__Directions__
Please copy, exactly as they appear below, the lines from the one containing "ATOM 29 C C" through the one containing "ATOM 73 O O".

(Collection entries)
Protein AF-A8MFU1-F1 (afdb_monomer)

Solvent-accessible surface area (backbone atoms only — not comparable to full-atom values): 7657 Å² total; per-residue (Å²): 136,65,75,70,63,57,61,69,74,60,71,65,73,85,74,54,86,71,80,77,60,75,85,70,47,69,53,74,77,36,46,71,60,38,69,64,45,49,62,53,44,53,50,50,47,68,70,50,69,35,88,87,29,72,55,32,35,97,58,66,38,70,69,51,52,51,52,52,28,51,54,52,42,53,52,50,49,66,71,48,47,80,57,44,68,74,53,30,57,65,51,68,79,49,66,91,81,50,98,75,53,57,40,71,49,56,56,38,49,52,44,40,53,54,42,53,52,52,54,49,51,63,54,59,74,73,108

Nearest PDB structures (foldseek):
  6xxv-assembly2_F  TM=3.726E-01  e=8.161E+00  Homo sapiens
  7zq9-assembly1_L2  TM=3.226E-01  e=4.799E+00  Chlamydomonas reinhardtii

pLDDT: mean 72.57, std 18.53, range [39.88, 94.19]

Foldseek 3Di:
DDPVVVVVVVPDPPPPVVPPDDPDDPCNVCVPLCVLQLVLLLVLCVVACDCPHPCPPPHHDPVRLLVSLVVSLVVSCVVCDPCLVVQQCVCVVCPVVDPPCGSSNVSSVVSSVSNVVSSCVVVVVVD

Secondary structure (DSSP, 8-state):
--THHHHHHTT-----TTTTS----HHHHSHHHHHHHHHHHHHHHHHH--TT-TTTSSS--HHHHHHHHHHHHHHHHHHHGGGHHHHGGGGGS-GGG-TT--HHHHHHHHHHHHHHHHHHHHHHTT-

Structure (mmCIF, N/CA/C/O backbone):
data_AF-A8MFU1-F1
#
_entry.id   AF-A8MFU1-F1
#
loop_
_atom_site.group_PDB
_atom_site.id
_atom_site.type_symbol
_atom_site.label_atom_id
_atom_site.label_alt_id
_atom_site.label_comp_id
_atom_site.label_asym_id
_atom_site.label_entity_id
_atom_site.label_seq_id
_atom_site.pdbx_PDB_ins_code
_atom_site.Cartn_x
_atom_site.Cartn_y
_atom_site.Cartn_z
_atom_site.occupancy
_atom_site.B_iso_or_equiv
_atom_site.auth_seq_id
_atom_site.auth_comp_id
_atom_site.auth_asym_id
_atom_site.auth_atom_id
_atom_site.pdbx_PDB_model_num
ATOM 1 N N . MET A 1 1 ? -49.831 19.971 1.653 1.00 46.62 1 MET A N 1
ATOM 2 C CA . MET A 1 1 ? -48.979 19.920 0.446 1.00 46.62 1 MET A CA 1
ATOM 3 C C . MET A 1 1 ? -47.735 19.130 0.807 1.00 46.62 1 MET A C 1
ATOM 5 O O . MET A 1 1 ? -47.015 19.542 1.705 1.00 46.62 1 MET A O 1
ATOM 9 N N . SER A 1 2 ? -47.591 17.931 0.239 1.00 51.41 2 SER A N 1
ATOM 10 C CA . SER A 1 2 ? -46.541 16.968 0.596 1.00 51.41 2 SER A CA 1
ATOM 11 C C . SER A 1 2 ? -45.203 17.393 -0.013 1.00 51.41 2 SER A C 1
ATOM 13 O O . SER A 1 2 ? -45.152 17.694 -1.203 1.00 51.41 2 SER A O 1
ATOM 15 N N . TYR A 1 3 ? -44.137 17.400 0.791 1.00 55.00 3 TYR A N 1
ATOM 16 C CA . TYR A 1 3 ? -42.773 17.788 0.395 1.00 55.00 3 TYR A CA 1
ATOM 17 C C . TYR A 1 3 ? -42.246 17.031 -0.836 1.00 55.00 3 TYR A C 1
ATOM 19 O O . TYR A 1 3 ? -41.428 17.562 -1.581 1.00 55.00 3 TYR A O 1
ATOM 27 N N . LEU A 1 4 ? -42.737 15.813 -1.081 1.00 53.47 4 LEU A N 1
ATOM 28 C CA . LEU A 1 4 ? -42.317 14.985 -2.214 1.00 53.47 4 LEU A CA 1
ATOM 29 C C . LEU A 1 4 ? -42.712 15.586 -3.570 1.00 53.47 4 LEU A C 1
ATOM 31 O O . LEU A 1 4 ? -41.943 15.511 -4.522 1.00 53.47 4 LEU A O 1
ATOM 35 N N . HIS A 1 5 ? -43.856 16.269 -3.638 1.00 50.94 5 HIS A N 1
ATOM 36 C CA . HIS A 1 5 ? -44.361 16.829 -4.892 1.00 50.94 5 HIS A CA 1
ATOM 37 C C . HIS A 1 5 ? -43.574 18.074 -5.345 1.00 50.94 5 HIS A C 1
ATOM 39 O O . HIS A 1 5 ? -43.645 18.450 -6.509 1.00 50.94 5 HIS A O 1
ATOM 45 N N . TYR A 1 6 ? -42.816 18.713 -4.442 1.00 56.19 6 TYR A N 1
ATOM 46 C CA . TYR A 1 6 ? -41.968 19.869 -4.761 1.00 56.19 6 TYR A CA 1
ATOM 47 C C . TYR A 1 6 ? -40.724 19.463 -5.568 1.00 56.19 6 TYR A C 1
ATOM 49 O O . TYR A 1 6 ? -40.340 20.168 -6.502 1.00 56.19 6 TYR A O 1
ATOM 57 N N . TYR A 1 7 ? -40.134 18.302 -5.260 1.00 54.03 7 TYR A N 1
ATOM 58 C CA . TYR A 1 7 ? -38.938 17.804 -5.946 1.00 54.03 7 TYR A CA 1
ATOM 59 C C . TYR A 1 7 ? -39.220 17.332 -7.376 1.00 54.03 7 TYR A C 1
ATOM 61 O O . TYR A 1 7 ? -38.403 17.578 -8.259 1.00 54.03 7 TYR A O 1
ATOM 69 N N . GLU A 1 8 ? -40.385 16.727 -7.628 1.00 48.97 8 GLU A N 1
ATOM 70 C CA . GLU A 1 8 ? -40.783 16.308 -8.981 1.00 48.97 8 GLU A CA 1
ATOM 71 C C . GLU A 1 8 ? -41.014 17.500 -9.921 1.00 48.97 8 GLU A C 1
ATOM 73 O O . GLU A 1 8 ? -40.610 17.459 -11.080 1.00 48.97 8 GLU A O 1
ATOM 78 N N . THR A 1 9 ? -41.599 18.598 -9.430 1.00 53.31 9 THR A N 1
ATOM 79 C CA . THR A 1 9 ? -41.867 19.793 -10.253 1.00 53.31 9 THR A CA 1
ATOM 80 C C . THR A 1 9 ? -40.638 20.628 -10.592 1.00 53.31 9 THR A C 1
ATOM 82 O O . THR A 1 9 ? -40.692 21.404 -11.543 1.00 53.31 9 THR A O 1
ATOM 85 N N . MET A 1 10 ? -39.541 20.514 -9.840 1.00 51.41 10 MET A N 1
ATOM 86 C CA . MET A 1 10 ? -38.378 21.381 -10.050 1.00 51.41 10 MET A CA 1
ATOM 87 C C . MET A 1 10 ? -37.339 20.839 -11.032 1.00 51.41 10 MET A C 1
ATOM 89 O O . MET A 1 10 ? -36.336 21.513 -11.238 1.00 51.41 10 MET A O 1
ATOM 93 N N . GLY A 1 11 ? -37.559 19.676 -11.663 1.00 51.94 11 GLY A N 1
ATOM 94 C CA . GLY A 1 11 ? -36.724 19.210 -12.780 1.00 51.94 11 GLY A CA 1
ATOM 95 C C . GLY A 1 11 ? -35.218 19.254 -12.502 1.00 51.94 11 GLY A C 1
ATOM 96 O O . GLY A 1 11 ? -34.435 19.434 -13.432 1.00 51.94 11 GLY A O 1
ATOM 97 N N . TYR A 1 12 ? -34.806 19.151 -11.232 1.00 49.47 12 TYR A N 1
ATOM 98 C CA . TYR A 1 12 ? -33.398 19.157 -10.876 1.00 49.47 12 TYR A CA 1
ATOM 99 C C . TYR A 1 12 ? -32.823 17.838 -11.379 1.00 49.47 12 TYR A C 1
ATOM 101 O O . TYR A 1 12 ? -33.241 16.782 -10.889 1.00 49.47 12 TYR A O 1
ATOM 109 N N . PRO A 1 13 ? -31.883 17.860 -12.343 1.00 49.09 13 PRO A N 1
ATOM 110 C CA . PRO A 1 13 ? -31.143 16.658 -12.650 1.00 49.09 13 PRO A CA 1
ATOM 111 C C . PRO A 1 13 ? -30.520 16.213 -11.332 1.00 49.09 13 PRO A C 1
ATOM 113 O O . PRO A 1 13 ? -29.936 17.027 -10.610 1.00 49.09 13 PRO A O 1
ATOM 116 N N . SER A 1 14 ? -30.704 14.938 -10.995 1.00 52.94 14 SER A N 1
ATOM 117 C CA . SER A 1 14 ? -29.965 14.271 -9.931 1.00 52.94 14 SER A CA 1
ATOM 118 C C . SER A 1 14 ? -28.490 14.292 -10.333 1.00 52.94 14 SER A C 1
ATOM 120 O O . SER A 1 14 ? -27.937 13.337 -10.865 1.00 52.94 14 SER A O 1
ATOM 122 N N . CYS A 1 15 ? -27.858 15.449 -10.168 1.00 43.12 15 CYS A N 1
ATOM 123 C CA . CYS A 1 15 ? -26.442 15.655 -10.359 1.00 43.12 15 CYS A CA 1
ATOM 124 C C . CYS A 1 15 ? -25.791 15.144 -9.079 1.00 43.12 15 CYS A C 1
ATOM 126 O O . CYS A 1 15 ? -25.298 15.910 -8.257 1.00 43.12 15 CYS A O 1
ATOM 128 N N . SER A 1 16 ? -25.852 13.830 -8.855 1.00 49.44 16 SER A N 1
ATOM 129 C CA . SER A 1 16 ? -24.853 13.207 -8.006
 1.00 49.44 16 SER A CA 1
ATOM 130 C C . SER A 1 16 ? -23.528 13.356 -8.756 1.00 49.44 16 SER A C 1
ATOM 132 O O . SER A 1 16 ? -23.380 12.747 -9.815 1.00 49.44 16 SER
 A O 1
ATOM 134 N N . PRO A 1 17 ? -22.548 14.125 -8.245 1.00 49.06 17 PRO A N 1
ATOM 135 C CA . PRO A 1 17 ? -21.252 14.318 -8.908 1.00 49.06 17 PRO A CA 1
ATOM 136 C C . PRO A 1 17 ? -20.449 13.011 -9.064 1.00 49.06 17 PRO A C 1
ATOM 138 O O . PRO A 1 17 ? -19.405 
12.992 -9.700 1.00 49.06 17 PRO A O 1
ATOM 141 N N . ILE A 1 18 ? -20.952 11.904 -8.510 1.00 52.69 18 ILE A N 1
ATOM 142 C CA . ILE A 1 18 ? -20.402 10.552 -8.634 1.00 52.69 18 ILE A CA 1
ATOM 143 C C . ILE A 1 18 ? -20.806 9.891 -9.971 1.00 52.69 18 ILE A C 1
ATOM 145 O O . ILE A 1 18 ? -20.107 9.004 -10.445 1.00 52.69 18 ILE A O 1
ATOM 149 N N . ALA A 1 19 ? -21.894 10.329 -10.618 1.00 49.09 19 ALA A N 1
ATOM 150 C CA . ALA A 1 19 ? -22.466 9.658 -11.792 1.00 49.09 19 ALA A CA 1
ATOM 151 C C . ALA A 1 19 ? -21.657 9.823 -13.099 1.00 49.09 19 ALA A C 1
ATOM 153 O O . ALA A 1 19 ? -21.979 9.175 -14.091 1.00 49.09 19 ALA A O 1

__Reply__
ATOM 29 C C . LEU A 1 4 ? -42.712 15.586 -3.570 1.00 53.47 4 LEU A C 1
ATOM 31 O O . LEU A 1 4 ? -41.943 15.511 -4.522 1.00 53.47 4 LEU A O 1
ATOM 35 N N . HIS A 1 5 ? -43.856 16.269 -3.638 1.00 50.94 5 HIS A N 1
ATOM 36 C CA . HIS A 1 5 ? -44.361 16.829 -4.892 1.00 50.94 5 HIS A CA 1
ATOM 37 C C . HIS A 1 5 ? -43.574 18.074 -5.345 1.00 50.94 5 HIS A C 1
ATOM 39 O O . HIS A 1 5 ? -43.645 18.450 -6.509 1.00 50.94 5 HIS A O 1
ATOM 45 N N . TYR A 1 6 ? -42.816 18.713 -4.442 1.00 56.19 6 TYR A N 1
ATOM 46 C CA . TYR A 1 6 ? -41.968 19.869 -4.761 1.00 56.19 6 TYR A CA 1
ATOM 47 C C . TYR A 1 6 ? -40.724 19.463 -5.568 1.00 56.19 6 TYR A C 1
ATOM 49 O O . TYR A 1 6 ? -40.340 20.168 -6.502 1.00 56.19 6 TYR A O 1
ATOM 57 N N . TYR A 1 7 ? -40.134 18.302 -5.260 1.00 54.03 7 TYR A N 1
ATOM 58 C CA . TYR A 1 7 ? -38.938 17.804 -5.946 1.00 54.03 7 TYR A CA 1
ATOM 59 C C . TYR A 1 7 ? -39.220 17.332 -7.376 1.00 54.03 7 TYR A C 1
ATOM 61 O O . TYR A 1 7 ? -38.403 17.578 -8.259 1.00 54.03 7 TYR A O 1
ATOM 69 N N . GLU A 1 8 ? -40.385 16.727 -7.628 1.00 48.97 8 GLU A N 1
ATOM 70 C CA . GLU A 1 8 ? -40.783 16.308 -8.981 1.00 48.97 8 GLU A CA 1
ATOM 71 C C . GLU A 1 8 ? -41.014 17.500 -9.921 1.00 48.97 8 GLU A C 1
ATOM 73 O O . GLU A 1 8 ? -40.610 17.459 -11.080 1.00 48.97 8 GLU A O 1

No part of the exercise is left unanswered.